The time-periodic Stokes fundamental solution is a tempered distribution on G and thus we should consider the convolution integral on G. However, we can apply it in the classical setting as stated in [9, Remark 1.2]. To see this, we note that in (5) the periodicity of E implies that of u and we may assume \(t \in [0,T)\). Let \(f \in G\) with \(\Pi ^{-1} (f)=(t,x)\) and let \(\tilde{u}\) be a solution of

$$\begin{aligned} \tilde{u} (f) = \int _G E (f-g) ({\text {div }} \tilde{F}- \tilde{u} \cdot \nabla \tilde{u})(g) \,dg. \end{aligned}$$
(9)

Then \(\tilde{u}\) is a solution of (8) in an appropriate sense. Lifting (9) by \(\pi\) yields

$$\begin{aligned} (\tilde{u} \circ \pi )(t,x) = \int _{{\mathbb {R}}^n} \frac{1}{T} \int _0^T (E \circ \pi ) (t-s,x-y) ({\text {div }}\, \tilde{F}- \tilde{u} \cdot \nabla \tilde{u}) (\pi (s,y)) \,dsdy , \end{aligned}$$

which is (5) with \(E=E \circ \pi\), \(u = \tilde{u} \circ \pi\) and \(F= \tilde{F} \circ \pi\).

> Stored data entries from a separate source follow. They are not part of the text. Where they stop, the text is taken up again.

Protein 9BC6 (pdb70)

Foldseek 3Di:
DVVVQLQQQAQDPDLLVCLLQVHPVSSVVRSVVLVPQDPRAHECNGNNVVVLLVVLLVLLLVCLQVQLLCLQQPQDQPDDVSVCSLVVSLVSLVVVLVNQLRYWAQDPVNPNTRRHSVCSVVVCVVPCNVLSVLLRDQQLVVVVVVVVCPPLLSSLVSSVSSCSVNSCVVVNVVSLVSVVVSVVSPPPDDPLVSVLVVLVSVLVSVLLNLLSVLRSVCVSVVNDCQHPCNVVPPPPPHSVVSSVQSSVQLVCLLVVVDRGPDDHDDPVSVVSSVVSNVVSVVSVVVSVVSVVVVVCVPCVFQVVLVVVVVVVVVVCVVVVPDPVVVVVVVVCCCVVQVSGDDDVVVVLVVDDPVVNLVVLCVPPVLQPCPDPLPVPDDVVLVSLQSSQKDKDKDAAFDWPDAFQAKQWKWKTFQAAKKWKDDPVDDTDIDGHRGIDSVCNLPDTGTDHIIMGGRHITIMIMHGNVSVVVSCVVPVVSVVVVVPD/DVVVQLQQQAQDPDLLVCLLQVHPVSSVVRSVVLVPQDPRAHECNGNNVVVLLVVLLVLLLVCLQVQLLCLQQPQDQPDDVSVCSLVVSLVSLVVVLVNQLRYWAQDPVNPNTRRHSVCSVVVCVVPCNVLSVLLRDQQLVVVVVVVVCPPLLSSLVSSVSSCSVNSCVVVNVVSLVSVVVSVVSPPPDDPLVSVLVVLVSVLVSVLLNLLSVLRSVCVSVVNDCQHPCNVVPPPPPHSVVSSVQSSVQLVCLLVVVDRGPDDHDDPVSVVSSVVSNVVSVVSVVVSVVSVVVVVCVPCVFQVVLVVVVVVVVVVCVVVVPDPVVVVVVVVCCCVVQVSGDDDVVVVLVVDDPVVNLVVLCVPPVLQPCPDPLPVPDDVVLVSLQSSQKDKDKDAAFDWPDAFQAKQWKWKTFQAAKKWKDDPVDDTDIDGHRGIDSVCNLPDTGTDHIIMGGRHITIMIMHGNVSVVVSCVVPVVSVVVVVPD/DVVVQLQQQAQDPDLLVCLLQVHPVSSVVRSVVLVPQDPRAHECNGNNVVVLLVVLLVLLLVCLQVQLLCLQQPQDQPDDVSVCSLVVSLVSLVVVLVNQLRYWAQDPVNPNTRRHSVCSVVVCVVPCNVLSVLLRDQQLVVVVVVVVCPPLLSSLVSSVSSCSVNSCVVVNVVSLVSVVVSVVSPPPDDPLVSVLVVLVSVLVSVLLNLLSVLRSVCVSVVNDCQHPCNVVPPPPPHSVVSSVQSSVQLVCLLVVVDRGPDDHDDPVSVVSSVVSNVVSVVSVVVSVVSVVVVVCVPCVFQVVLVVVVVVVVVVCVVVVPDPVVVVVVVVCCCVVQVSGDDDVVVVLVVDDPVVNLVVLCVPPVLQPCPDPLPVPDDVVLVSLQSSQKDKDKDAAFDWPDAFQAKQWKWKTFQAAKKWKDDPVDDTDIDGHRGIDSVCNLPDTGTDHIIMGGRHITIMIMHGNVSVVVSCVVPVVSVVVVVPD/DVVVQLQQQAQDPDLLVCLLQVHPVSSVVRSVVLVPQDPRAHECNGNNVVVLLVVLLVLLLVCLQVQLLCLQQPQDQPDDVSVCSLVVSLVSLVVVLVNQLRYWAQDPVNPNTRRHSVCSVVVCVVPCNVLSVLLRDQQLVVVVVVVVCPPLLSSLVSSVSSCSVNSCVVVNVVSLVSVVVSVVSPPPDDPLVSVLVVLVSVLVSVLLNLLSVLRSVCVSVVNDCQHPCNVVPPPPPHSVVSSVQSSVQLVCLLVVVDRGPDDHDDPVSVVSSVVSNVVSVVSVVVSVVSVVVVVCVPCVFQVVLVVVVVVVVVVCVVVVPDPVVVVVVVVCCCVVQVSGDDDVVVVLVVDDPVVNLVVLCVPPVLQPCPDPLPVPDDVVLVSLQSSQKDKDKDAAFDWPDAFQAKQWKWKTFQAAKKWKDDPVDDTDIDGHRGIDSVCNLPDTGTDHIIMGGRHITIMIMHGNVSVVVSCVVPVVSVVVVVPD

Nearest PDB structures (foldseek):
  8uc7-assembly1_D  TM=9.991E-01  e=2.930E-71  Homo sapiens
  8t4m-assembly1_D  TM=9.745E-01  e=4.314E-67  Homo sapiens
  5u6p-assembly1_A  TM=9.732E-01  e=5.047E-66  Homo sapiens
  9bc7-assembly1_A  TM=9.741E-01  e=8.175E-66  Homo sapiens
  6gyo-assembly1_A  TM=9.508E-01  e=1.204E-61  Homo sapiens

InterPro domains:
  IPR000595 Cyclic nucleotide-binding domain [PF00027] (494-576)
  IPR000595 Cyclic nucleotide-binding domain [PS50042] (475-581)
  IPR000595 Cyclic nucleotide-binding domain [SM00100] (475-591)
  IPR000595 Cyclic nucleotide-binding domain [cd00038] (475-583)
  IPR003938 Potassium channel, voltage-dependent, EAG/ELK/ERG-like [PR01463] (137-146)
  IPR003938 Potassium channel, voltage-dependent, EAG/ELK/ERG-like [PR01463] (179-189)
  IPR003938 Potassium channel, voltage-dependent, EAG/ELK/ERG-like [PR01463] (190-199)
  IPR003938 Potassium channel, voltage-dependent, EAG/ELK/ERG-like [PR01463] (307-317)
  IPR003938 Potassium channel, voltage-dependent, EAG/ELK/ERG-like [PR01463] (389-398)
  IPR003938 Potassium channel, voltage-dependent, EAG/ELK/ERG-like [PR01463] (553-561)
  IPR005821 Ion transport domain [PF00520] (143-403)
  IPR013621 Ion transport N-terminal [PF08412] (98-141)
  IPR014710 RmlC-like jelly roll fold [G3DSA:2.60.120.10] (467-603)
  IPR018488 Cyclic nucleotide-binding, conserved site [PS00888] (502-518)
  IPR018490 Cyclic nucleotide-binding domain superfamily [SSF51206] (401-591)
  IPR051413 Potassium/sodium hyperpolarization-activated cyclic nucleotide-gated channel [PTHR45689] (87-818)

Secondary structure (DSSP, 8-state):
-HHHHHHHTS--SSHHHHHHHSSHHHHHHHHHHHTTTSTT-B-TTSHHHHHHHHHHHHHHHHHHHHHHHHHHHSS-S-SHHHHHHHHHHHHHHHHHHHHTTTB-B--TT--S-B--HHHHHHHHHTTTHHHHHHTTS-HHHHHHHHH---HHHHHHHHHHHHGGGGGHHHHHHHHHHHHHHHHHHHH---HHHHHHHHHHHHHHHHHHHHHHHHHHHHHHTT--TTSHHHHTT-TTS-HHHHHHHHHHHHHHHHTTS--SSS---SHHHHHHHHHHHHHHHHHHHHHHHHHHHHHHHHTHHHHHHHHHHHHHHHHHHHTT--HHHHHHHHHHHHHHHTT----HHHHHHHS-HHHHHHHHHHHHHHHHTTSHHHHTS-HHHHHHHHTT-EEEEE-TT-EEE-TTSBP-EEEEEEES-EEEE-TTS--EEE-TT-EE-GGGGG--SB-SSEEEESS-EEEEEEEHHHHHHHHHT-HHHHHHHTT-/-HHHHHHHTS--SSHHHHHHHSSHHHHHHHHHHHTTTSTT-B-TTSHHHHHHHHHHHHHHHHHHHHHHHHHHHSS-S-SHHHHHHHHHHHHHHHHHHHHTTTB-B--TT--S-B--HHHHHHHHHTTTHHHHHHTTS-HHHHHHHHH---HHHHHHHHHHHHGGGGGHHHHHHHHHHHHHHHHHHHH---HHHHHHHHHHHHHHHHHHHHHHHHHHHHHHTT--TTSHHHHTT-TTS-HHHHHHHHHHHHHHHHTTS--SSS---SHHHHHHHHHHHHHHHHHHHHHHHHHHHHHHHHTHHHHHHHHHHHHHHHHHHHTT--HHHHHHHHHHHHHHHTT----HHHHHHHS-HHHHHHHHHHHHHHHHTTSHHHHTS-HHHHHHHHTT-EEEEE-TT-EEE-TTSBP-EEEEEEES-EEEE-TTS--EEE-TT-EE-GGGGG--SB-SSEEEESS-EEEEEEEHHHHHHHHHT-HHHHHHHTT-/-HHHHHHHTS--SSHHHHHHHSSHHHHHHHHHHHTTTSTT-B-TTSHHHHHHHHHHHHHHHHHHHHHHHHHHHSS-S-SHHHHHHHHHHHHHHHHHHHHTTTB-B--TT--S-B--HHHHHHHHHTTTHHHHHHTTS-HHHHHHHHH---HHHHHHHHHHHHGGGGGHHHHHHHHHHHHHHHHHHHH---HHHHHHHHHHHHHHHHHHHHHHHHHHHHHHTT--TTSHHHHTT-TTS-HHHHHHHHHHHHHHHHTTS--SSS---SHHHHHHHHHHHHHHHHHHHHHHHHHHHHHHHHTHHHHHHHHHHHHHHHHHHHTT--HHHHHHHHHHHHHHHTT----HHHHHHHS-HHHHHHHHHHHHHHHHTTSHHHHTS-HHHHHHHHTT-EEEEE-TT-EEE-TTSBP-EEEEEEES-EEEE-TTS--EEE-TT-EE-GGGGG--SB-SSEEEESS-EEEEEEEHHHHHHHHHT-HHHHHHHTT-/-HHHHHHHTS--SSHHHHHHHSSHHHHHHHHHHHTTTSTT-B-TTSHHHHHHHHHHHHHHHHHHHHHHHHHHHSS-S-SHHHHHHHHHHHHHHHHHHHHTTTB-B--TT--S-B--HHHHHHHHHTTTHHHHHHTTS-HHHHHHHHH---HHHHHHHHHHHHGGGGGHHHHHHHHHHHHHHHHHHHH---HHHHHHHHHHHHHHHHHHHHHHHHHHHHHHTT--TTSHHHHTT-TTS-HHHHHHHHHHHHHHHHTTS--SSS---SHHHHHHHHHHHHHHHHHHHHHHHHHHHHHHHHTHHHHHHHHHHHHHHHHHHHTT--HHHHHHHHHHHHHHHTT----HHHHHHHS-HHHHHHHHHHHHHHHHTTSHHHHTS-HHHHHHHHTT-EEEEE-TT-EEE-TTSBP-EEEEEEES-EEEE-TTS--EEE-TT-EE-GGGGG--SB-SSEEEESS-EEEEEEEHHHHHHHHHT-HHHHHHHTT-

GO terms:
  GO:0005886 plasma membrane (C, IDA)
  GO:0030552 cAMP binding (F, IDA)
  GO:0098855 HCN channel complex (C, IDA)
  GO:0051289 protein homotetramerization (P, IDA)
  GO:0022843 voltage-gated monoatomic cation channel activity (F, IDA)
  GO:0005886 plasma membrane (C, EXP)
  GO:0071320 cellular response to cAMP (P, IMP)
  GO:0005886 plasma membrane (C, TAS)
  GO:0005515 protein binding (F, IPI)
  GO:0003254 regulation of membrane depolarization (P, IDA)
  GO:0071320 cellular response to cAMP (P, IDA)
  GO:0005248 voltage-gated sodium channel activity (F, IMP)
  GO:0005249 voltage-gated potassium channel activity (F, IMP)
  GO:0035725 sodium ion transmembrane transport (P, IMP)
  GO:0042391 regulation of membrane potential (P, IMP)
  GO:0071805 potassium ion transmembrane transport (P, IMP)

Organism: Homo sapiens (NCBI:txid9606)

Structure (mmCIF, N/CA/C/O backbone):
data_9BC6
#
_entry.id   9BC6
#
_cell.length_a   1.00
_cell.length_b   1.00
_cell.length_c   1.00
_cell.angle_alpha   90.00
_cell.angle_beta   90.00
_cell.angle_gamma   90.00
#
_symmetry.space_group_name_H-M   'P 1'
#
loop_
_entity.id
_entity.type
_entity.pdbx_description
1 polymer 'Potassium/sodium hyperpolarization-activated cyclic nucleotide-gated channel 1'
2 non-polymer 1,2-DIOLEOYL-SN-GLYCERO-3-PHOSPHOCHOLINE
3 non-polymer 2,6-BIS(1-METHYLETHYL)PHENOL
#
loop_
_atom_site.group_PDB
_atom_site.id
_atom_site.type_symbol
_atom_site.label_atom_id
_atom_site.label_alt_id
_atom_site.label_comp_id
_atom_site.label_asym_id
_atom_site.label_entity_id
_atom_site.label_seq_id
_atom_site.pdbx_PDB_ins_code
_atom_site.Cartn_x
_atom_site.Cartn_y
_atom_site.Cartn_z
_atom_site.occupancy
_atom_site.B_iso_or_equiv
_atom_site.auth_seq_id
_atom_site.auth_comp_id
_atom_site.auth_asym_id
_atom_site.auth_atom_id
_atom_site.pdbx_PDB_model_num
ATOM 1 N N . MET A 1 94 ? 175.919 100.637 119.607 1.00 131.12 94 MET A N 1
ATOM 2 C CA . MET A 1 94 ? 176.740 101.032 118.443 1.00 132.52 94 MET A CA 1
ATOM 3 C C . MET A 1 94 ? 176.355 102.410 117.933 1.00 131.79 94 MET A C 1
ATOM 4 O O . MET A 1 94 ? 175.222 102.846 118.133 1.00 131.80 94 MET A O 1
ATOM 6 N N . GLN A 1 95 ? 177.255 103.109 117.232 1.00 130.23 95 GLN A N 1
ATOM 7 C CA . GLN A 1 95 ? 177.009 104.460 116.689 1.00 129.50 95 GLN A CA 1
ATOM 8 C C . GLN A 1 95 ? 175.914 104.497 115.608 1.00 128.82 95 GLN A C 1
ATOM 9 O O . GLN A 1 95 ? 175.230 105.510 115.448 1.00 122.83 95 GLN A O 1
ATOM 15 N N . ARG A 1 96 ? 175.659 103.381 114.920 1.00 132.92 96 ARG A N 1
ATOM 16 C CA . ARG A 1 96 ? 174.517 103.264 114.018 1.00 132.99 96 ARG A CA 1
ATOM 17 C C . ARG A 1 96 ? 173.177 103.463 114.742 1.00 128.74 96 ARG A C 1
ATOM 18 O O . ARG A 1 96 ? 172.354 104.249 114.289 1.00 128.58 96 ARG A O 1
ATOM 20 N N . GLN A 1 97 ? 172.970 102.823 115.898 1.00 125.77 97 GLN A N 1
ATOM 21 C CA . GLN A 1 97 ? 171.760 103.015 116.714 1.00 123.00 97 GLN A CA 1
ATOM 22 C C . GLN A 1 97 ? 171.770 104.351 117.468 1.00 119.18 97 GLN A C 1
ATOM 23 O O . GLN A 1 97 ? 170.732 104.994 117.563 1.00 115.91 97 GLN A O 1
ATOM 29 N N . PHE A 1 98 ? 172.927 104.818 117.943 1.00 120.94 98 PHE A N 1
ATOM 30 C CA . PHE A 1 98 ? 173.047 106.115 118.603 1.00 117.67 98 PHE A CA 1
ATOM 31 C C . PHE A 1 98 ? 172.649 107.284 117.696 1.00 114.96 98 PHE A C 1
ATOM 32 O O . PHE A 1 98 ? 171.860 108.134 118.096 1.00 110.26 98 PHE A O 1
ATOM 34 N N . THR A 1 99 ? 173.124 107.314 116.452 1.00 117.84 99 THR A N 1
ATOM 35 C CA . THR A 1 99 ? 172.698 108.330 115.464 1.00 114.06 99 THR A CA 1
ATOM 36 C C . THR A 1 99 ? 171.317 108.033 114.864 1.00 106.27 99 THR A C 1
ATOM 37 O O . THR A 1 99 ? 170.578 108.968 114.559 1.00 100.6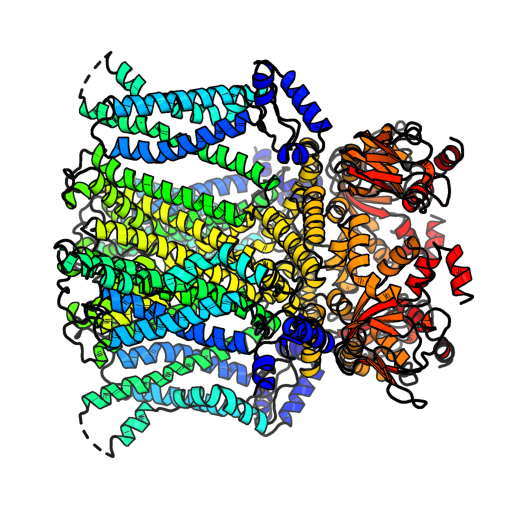2 99 THR A O 1
ATOM 41 N N . SER A 1 100 ? 170.890 106.771 114.779 1.00 107.62 100 SER A N 1
ATOM 42 C CA . SER A 1 100 ? 169.533 106.418 114.357 1.00 105.83 100 SER A CA 1
ATOM 43 C C . SER A 1 100 ? 168.445 106.927 115.308 1.00 105.79 100 SER A C 1
ATOM 44 O O . SER A 1 100 ? 167.371 107.333 114.869 1.00 107.32 100 SER A O 1
ATOM 46 N N . MET A 1 101 ? 168.710 106.939 116.616 1.00 102.47 101 MET A N 1
ATOM 47 C CA . MET A 1 101 ? 167.782 107.432 117.640 1.00 92.34 101 MET A CA 1
ATOM 48 C C . MET A 1 101 ? 167.527 108.939 117.568 1.00 86.97 101 MET A C 1
ATOM 49 O O . MET A 1 101 ? 166.423 109.377 117.881 1.00 88.55 101 MET A O 1
ATOM 54 N N . LEU A 1 102 ? 168.521 109.740 117.185 1.00 83.37 102 LEU A N 1
ATOM 55 C CA . LEU A 1 102 ? 168.472 111.202 117.218 1.00 79.58 102 LEU A CA 1
ATOM 56 C C . LEU A 1 102 ? 168.027 111.883 115.909 1.00 86.83 102 LEU A C 1
ATOM 57 O O . LEU A 1 102 ? 168.048 113.110 115.811 1.00 87.40 102 LEU A O 1
ATOM 59 N N . GLN A 1 103 ? 167.602 111.115 114.899 1.00 88.81 103 GLN A N 1
ATOM 60 C CA . GLN A 1 103 ? 167.116 111.602 113.595 1.00 83.33 103 GLN A CA 1
ATOM 61 C C . GLN A 1 103 ? 165.657 111.162 113.351 1.00 80.28 103 GLN A C 1
ATOM 62 O O . GLN A 1 103 ? 165.232 110.163 113.925 1.00 82.97 103 GLN A O 1
ATOM 68 N N . PRO A 1 104 ? 164.850 111.884 112.549 1.00 73.18 104 PRO A N 1
ATOM 69 C CA . PRO A 1 104 ? 163.424 111.613 112.439 1.00 69.89 104 PRO A CA 1
ATOM 70 C C . PRO A 1 104 ? 163.192 110.300 111.715 1.00 74.86 104 PRO A C 1
ATOM 71 O O . PRO A 1 104 ? 163.481 110.178 110.529 1.00 84.62 104 PRO A O 1
ATOM 75 N N . GLY A 1 105 ? 162.701 109.291 112.424 1.00 72.44 105 GLY A N 1
ATOM 76 C CA . GLY A 1 105 ? 162.535 107.952 111.873 1.00 80.55 105 GLY A CA 1
ATOM 77 C C . GLY A 1 105 ? 161.406 107.894 110.855 1.00 84.78 105 GLY A C 1
ATOM 78 O O . GLY A 1 105 ? 160.425 108.619 110.986 1.00 86.88 105 GLY A O 1
ATOM 79 N N . VAL A 1 106 ? 161.507 107.023 109.850 1.00 86.00 106 VAL A N 1
ATOM 80 C CA . VAL A 1 106 ? 160.421 106.773 108.889 1.00 84.14 106 VAL A CA 1
ATOM 81 C C . VAL A 1 106 ? 159.297 106.039 109.611 1.00 84.89 106 VAL A C 1
ATOM 82 O O . VAL A 1 106 ? 159.431 104.867 109.953 1.00 88.42 106 VAL A O 1
ATOM 86 N N . ASN A 1 107 ? 158.194 106.729 109.873 1.00 80.09 107 ASN A N 1
ATOM 87 C CA . ASN A 1 107 ? 157.045 106.180 110.585 1.00 79.78 107 ASN A CA 1
ATOM 88 C C . ASN A 1 107 ? 155.757 106.866 110.116 1.00 81.37 107 ASN A C 1
ATOM 89 O O . ASN A 1 107 ? 155.779 107.677 109.193 1.00 84.95 107 ASN A O 1
ATOM 94 N N . LYS A 1 108 ? 154.629 106.548 110.748 1.00 78.78 108 LYS A N 1
ATOM 95 C CA . LYS A 1 108 ? 153.320 107.133 110.436 1.00 81.54 108 LYS A CA 1
ATOM 96 C C . LYS A 1 108 ? 153.348 108.661 110.450 1.00 82.47 108 LYS A C 1
ATOM 97 O O . LYS A 1 108 ? 152.908 109.305 109.507 1.00 86.88 108 LYS A O 1
ATOM 103 N N . PHE A 1 109 ? 153.884 109.251 111.506 1.00 79.35 109 PHE A N 1
ATOM 104 C CA . PHE A 1 109 ? 153.904 110.691 111.689 1.00 77.86 109 PHE A CA 1
ATOM 105 C C . PHE A 1 109 ? 154.865 111.414 110.738 1.00 80.70 109 PHE A C 1
ATOM 106 O O . PHE A 1 109 ? 154.475 112.389 110.107 1.00 82.76 109 PHE A O 1
ATOM 114 N N . SER A 1 110 ? 156.106 110.951 110.582 1.00 81.44 110 SER A N 1
ATOM 115 C CA . SER A 1 110 ? 157.072 111.629 109.717 1.00 80.81 110 SER A CA 1
ATOM 116 C C . SER A 1 110 ? 156.699 111.522 108.243 1.00 84.66 110 SER A C 1
ATOM 117 O O . SER A 1 110 ? 156.852 112.499 107.513 1.00 87.07 110 SER A O 1
ATOM 120 N N . LEU A 1 111 ? 156.125 110.397 107.808 1.00 84.30 111 LEU A N 1
ATOM 121 C CA . LEU A 1 111 ? 155.615 110.247 106.453 1.00 79.97 111 LEU A CA 1
ATOM 122 C C . LEU A 1 111 ? 154.521 111.266 106.150 1.00 80.85 111 LEU A C 1
ATOM 123 O O . LEU A 1 111 ? 154.559 111.911 105.108 1.00 85.92 111 LEU A O 1
ATOM 125 N N . ARG A 1 112 ? 153.584 111.484 107.073 1.00 77.30 112 ARG A N 1
ATOM 126 C CA . ARG A 1 112 ? 152.543 112.494 106.923 1.00 77.25 112 ARG A CA 1
ATOM 127 C C . ARG A 1 112 ? 153.026 113.937 107.100 1.00 76.14 112 ARG A C 1
ATOM 128 O O . ARG A 1 112 ? 152.417 114.852 106.557 1.00 80.26 112 ARG A O 1
ATOM 130 N N . MET A 1 113 ? 154.101 114.184 107.842 1.00 77.54 113 MET A N 1
ATOM 131 C CA . MET A 1 113 ? 154.645 115.524 108.079 1.00 78.48 113 MET A CA 1
ATOM 132 C C . MET A 1 113 ? 155.558 116.017 106.943 1.00 79.99 113 MET A C 1
ATOM 133 O O . MET A 1 113 ? 155.452 117.165 106.518 1.00 80.80 113 MET A O 1
ATOM 138 N N . PHE A 1 114 ? 156.433 115.150 106.424 1.00 82.13 114 PHE A N 1
ATOM 139 C CA . PHE A 1 114 ? 157.382 115.465 105.349 1.00 81.67 114 PHE A CA 1
ATOM 140 C C . PHE A 1 114 ? 156.904 115.050 103.954 1.00 82.27 114 PHE A C 1
ATOM 141 O O . PHE A 1 114 ? 157.352 115.624 102.968 1.00 83.96 114 PHE A O 1
ATOM 149 N N . GLY A 1 115 ? 155.976 114.101 103.849 1.00 80.87 115 GLY A N 1
ATOM 150 C CA . GLY A 1 115 ? 155.217 113.777 102.641 1.00 82.09 115 GLY A CA 1
ATOM 151 C C . GLY A 1 115 ? 155.564 112.449 101.975 1.00 81.30 115 GLY A C 1
ATOM 152 O O . GLY A 1 115 ? 154.721 111.856 101.310 1.00 81.61 115 GLY A O 1
ATOM 153 N N . SER A 1 116 ? 156.792 111.966 102.121 1.00 80.83 116 SER A N 1
ATOM 154 C CA . SER A 1 116 ? 157.284 110.744 101.474 1.00 80.40 116 SER A CA 1
ATOM 155 C C . SER A 1 116 ? 158.509 110.202 102.201 1.00 81.86 116 SER A C 1
ATOM 156 O O . SER A 1 116 ? 159.244 110.975 102.816 1.00 85.95 116 SER A O 1
ATOM 159 N N . GLN A 1 117 ? 158.814 108.914 102.080 1.00 78.80 117 GLN A N 1
ATOM 160 C CA . GLN A 1 117 ? 160.038 108.348 102.648 1.00 78.63 117 GLN A CA 1
ATOM 161 C C . GLN A 1 117 ? 161.295 109.060 102.134 1.00 80.55 117 GLN A C 1
ATOM 162 O O . GLN A 1 117 ? 162.186 109.352 102.925 1.00 87.06 117 GLN A O 1
ATOM 168 N N . LYS A 1 118 ? 161.358 109.460 100.863 1.00 79.81 118 LYS A N 1
ATOM 169 C CA . LYS A 1 118 ? 162.490 110.252 100.336 1.00 84.57 118 LYS A CA 1
ATOM 170 C C . LYS A 1 118 ? 162.572 111.666 100.914 1.00 87.06 118 LYS A C 1
ATOM 171 O O . LYS A 1 118 ? 163.651 112.242 100.951 1.00 92.12 118 LYS A O 1
ATOM 177 N N . ALA A 1 119 ? 161.470 112.236 101.396 1.00 84.12 119 ALA A N 1
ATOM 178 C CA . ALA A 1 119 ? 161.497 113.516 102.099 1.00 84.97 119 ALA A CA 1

Conversely, let u be a solution of (5) and we write

$$\begin{aligned} u(t,x)&= \int _{{\mathbb {R}}^n} \frac{1}{T} \int _0^t (E \circ \pi ) (t-s,x-y) ({\text {div }}\, F- u \cdot \nabla u)(s,y) \,dsdy \\&\quad + \int _{{\mathbb {R}}^n} \frac{1}{T} \int _t^T (E \circ \pi ) (t-s+T,x-y) ({\text {div }}\, F- u \cdot \nabla u)(s,y) \,dsdy. \end{aligned}$$

For \((t,x) \in [0,T) \times {\mathbb {R}}^n\), we lift this equation by \(\varPi ^{-1}\) to get

$$\begin{aligned} (u \circ \varPi ^{-1}) (f) =\int _G E (f-g) ({\text {div }}\, F- u \cdot \nabla u)(\varPi ^{-1} (g)) \,dg, \end{aligned}$$

which is (9) with \(\tilde{u} = u \circ \varPi ^{-1}\) and \(\tilde{F} = F \circ \varPi ^{-1}\). Here we have used \(\varPi ^{-1} (f-g) = (t-s,x-y)\) for \(0 \le s \le t\) and \(\varPi ^{-1} (f-g) = (t-s+T,x-y)\) for \(t<s<T\). Therefore, there is a natural correspondence between the integral equations (5) and (9), and we readily see that a function u satisfying (5) is a solution of (1) in a suitable sense. If F and u decay rapidly at spatial infinity, we can obtain (4) by integrating (5) by parts and hence it suffices to consider (4) for our purpose.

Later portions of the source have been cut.